> _Directions_
Scan the records below for the line with "ATOM 13 O O" and the line with "ATOM 77 C C". Repeat those two lines and every line between them exactly, and nothing else.

____ Source data

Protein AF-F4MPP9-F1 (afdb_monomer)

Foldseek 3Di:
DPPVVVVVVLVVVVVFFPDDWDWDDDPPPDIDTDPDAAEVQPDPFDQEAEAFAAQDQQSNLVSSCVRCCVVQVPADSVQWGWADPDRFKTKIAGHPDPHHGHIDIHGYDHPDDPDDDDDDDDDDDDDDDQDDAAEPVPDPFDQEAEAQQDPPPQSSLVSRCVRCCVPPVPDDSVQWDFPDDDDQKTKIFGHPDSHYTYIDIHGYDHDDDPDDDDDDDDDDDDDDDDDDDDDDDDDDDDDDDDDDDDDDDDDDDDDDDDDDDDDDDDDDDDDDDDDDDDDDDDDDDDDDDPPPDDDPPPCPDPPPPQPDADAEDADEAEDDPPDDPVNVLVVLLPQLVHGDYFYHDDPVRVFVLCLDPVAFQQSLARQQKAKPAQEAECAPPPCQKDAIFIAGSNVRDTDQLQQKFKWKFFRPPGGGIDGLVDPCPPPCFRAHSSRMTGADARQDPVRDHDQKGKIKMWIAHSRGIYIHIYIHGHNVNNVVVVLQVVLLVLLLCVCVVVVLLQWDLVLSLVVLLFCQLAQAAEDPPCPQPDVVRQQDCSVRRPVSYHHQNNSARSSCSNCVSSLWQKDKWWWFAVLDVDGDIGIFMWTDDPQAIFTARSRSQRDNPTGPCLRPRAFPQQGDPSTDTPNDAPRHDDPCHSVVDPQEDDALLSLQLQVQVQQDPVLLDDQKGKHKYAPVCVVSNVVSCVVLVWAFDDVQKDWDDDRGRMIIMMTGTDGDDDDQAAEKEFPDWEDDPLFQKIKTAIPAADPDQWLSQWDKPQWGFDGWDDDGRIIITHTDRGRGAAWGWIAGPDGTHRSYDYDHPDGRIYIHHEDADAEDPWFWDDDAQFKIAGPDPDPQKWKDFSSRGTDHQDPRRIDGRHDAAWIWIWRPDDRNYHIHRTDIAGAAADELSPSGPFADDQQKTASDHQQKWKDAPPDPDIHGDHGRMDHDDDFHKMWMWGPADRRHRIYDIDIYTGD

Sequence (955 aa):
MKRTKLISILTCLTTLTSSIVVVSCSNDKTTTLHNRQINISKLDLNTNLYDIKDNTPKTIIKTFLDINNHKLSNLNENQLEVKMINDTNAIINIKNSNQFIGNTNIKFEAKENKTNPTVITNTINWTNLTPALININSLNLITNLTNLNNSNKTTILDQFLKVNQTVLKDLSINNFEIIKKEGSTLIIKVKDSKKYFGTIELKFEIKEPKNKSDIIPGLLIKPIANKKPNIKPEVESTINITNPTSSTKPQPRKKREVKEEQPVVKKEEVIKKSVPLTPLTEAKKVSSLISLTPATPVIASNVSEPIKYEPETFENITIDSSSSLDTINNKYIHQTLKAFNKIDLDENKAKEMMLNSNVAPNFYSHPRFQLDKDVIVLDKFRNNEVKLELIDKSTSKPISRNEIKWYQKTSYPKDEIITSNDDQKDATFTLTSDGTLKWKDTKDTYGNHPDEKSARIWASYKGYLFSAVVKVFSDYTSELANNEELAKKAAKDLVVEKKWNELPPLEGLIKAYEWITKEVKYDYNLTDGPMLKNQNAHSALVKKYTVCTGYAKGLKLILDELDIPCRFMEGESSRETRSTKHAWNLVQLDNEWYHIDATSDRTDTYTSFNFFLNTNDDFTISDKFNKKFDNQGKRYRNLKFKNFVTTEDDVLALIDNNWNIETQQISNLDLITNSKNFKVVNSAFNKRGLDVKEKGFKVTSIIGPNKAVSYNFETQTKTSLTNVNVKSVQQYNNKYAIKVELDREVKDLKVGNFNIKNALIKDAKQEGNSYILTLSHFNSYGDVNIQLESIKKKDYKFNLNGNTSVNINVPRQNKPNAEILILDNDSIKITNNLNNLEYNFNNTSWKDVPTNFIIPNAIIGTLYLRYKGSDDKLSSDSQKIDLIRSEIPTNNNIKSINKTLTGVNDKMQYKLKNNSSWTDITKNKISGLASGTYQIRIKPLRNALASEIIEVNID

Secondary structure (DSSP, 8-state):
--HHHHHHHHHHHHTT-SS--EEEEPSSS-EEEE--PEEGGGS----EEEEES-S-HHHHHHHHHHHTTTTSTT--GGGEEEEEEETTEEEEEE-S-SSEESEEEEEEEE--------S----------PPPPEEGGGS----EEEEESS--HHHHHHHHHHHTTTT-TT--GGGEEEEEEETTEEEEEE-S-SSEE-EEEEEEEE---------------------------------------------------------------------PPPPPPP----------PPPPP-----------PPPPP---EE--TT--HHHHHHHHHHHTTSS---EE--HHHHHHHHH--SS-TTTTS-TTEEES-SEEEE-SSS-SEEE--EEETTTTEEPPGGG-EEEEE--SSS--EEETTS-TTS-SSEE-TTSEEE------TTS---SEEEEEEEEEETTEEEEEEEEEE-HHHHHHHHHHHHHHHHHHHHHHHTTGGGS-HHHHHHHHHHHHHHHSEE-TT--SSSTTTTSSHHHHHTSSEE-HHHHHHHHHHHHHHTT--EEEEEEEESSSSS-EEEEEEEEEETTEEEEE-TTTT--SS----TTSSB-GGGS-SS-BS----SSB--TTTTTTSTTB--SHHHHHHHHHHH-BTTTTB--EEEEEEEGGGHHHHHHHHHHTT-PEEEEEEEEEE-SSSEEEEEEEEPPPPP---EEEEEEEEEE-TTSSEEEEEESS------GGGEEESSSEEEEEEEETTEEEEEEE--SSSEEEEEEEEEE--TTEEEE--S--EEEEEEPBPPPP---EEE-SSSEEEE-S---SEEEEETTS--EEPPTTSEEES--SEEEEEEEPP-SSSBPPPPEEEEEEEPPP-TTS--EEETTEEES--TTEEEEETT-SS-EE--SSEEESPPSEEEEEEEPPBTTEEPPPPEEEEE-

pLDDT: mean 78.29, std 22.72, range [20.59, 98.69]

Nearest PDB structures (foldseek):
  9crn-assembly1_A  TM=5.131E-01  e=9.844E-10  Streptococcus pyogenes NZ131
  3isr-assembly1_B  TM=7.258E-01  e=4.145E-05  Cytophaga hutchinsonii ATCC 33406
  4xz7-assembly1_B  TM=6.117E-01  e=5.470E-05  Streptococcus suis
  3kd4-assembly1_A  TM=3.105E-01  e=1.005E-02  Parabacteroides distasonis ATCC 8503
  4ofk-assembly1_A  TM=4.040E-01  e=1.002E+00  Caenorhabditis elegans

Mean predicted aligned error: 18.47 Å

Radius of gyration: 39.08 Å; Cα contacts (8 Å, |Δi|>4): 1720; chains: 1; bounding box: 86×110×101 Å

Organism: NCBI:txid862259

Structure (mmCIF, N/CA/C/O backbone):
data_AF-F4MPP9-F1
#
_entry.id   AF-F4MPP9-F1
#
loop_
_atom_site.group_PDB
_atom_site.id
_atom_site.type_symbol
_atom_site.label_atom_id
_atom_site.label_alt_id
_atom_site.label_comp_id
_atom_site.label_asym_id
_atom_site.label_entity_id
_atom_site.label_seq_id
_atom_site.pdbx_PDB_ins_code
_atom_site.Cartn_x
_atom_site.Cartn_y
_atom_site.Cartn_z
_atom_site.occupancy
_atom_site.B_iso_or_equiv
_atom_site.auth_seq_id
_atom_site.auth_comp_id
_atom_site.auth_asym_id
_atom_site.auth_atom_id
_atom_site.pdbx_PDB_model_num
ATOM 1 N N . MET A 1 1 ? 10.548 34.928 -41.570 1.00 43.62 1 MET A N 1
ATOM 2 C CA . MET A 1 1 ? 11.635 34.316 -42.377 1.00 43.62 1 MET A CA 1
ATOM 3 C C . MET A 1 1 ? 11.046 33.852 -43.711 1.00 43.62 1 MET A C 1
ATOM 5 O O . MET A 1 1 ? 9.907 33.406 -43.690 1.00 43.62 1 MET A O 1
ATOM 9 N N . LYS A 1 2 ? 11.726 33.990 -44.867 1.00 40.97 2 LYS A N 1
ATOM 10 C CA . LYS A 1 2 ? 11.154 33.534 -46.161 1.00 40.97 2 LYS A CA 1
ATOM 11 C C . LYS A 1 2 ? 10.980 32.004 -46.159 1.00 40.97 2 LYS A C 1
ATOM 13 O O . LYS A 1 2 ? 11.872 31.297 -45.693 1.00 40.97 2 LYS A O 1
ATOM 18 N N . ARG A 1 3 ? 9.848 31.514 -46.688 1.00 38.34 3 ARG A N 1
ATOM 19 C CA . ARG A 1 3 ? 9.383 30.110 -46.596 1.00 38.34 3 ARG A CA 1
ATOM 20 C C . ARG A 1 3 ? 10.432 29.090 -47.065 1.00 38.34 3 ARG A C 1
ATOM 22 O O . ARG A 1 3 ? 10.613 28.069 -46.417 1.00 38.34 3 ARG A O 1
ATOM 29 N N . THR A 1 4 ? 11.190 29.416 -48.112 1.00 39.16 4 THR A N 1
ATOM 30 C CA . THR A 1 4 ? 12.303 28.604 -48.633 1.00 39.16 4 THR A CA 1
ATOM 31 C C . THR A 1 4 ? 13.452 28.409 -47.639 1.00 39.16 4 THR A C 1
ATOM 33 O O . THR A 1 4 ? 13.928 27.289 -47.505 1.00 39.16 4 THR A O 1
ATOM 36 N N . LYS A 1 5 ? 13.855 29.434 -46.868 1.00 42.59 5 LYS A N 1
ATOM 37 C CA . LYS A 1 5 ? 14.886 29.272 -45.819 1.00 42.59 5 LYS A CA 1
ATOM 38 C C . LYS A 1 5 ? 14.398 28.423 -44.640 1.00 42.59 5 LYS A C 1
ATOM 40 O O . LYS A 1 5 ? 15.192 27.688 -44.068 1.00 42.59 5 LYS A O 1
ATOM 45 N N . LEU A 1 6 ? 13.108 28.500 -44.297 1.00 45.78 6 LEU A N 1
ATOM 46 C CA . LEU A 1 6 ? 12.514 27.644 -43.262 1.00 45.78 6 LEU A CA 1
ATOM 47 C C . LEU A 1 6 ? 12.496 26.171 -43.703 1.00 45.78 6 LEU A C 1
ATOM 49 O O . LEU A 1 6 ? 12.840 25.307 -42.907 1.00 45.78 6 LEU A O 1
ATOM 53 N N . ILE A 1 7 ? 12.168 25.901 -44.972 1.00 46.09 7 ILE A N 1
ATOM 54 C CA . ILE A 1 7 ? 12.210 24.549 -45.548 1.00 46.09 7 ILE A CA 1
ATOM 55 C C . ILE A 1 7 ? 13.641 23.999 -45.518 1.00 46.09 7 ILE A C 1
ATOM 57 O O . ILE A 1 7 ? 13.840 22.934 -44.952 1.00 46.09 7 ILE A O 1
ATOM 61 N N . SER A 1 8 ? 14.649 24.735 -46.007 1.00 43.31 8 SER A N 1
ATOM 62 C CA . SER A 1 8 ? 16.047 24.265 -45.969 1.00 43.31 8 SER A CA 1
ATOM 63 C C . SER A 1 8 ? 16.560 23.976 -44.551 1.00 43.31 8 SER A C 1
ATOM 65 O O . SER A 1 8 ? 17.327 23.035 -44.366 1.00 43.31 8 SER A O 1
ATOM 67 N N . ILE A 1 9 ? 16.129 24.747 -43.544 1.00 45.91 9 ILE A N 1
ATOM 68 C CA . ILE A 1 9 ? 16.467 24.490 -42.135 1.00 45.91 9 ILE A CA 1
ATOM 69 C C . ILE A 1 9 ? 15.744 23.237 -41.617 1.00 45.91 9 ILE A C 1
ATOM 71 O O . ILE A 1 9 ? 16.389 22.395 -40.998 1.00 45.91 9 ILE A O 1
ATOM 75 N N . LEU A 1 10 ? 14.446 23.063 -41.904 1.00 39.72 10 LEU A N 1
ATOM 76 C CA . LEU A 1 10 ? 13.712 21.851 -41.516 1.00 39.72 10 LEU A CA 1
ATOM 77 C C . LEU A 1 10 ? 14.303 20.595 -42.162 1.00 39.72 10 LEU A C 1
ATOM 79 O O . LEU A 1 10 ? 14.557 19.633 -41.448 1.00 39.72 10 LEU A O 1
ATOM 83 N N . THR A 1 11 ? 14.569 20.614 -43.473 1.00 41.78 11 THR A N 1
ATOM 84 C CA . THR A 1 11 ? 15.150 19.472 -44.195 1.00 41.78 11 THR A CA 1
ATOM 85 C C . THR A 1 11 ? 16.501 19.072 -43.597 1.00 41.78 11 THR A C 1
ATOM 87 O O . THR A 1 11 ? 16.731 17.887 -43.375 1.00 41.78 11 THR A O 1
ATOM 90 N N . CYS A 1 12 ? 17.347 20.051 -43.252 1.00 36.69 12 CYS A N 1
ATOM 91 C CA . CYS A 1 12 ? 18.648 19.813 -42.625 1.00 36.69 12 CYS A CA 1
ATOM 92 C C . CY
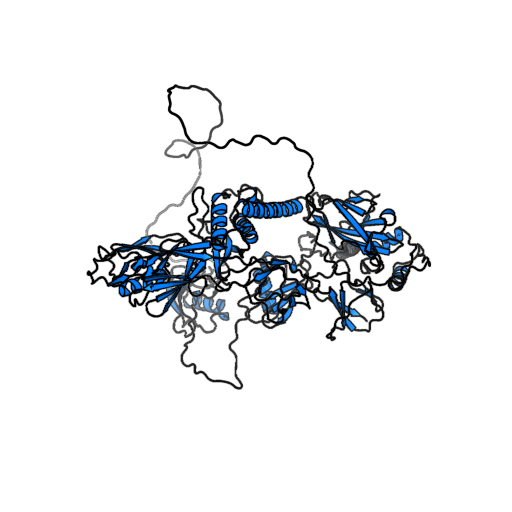S A 1 12 ? 18.532 19.243 -41.194 1.00 36.69 12 CYS A C 1
ATOM 94 O O . CYS A 1 12 ? 19.261 18.316 -40.842 1.00 36.69 12 CYS A O 1
ATOM 96 N N . LEU A 1 13 ? 17.581 19.720 -40.376 1.00 35.41 13 LEU A N 1
ATOM 97 C CA . LEU A 1 13 ? 17.346 19.144 -39.042 1.00 35.41 13 LEU A CA 1
ATOM 98 C C . LEU A 1 13 ? 16.759 17.725 -39.115 1.00 35.41 13 LEU A C 1
ATOM 100 O O . LEU A 1 13 ? 17.207 16.853 -38.374 1.00 35.41 13 LEU A O 1
ATOM 104 N N . THR A 1 14 ? 15.818 17.453 -40.028 1.00 40.00 14 THR A N 1
ATOM 105 C CA . THR A 1 14 ? 15.233 16.105 -40.179 1.00 40.00 14 THR A CA 1
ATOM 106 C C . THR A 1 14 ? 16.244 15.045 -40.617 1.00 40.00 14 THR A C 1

________

> _Exercise response_
ATOM 13 O O . LYS A 1 2 ? 11.872 31.297 -45.693 1.00 40.97 2 LYS A O 1
ATOM 18 N N . ARG A 1 3 ? 9.848 31.514 -46.688 1.00 38.34 3 ARG A N 1
ATOM 19 C CA . ARG A 1 3 ? 9.383 30.110 -46.596 1.00 38.34 3 ARG A CA 1
ATOM 20 C C . ARG A 1 3 ? 10.432 29.090 -47.065 1.00 38.34 3 ARG A C 1
ATOM 22 O O . ARG A 1 3 ? 10.613 28.069 -46.417 1.00 38.34 3 ARG A O 1
ATOM 29 N N . THR A 1 4 ? 11.190 29.416 -48.112 1.00 39.16 4 THR A N 1
ATOM 30 C CA . THR A 1 4 ? 12.303 28.604 -48.633 1.00 39.16 4 THR A CA 1
ATOM 31 C C . THR A 1 4 ? 13.452 28.409 -47.639 1.00 39.16 4 THR A C 1
ATOM 33 O O . THR A 1 4 ? 13.928 27.289 -47.505 1.00 39.16 4 THR A O 1
ATOM 36 N N . LYS A 1 5 ? 13.855 29.434 -46.868 1.00 42.59 5 LYS A N 1
ATOM 37 C CA . LYS A 1 5 ? 14.886 29.272 -45.819 1.00 42.59 5 LYS A CA 1
ATOM 38 C C . LYS A 1 5 ? 14.398 28.423 -44.640 1.00 42.59 5 LYS A C 1
ATOM 40 O O . LYS A 1 5 ? 15.192 27.688 -44.068 1.00 42.59 5 LYS A O 1
ATOM 45 N N . LEU A 1 6 ? 13.108 28.500 -44.297 1.00 45.78 6 LEU A N 1
ATOM 46 C CA . LEU A 1 6 ? 12.514 27.644 -43.262 1.00 45.78 6 LEU A CA 1
ATOM 47 C C . LEU A 1 6 ? 12.496 26.171 -43.703 1.00 45.78 6 LEU A C 1
ATOM 49 O O . LEU A 1 6 ? 12.840 25.307 -42.907 1.00 45.78 6 LEU A O 1
ATOM 53 N N . ILE A 1 7 ? 12.168 25.901 -44.972 1.00 46.09 7 ILE A N 1
ATOM 54 C CA . ILE A 1 7 ? 12.210 24.549 -45.548 1.00 46.09 7 ILE A CA 1
ATOM 55 C C . ILE A 1 7 ? 13.641 23.999 -45.518 1.00 46.09 7 ILE A C 1
ATOM 57 O O . ILE A 1 7 ? 13.840 22.934 -44.952 1.00 46.09 7 ILE A O 1
ATOM 61 N N . SER A 1 8 ? 14.649 24.735 -46.007 1.00 43.31 8 SER A N 1
ATOM 62 C CA . SER A 1 8 ? 16.047 24.265 -45.969 1.00 43.31 8 SER A CA 1
ATOM 63 C C . SER A 1 8 ? 16.560 23.976 -44.551 1.00 43.31 8 SER A C 1
ATOM 65 O O . SER A 1 8 ? 17.327 23.035 -44.366 1.00 43.31 8 SER A O 1
ATOM 67 N N . ILE A 1 9 ? 16.129 24.747 -43.544 1.00 45.91 9 ILE A N 1
ATOM 68 C CA . ILE A 1 9 ? 16.467 24.490 -42.135 1.00 45.91 9 ILE A CA 1
ATOM 69 C C . ILE A 1 9 ? 15.744 23.237 -41.617 1.00 45.91 9 ILE A C 1
ATOM 71 O O . ILE A 1 9 ? 16.389 22.395 -40.998 1.00 45.91 9 ILE A O 1
ATOM 75 N N . LEU A 1 10 ? 14.446 23.063 -41.904 1.00 39.72 10 LEU A N 1
ATOM 76 C CA . LEU A 1 10 ? 13.712 21.851 -41.516 1.00 39.72 10 LEU A CA 1
ATOM 77 C C . LEU A 1 10 ? 14.303 20.595 -42.162 1.00 39.72 10 LEU A C 1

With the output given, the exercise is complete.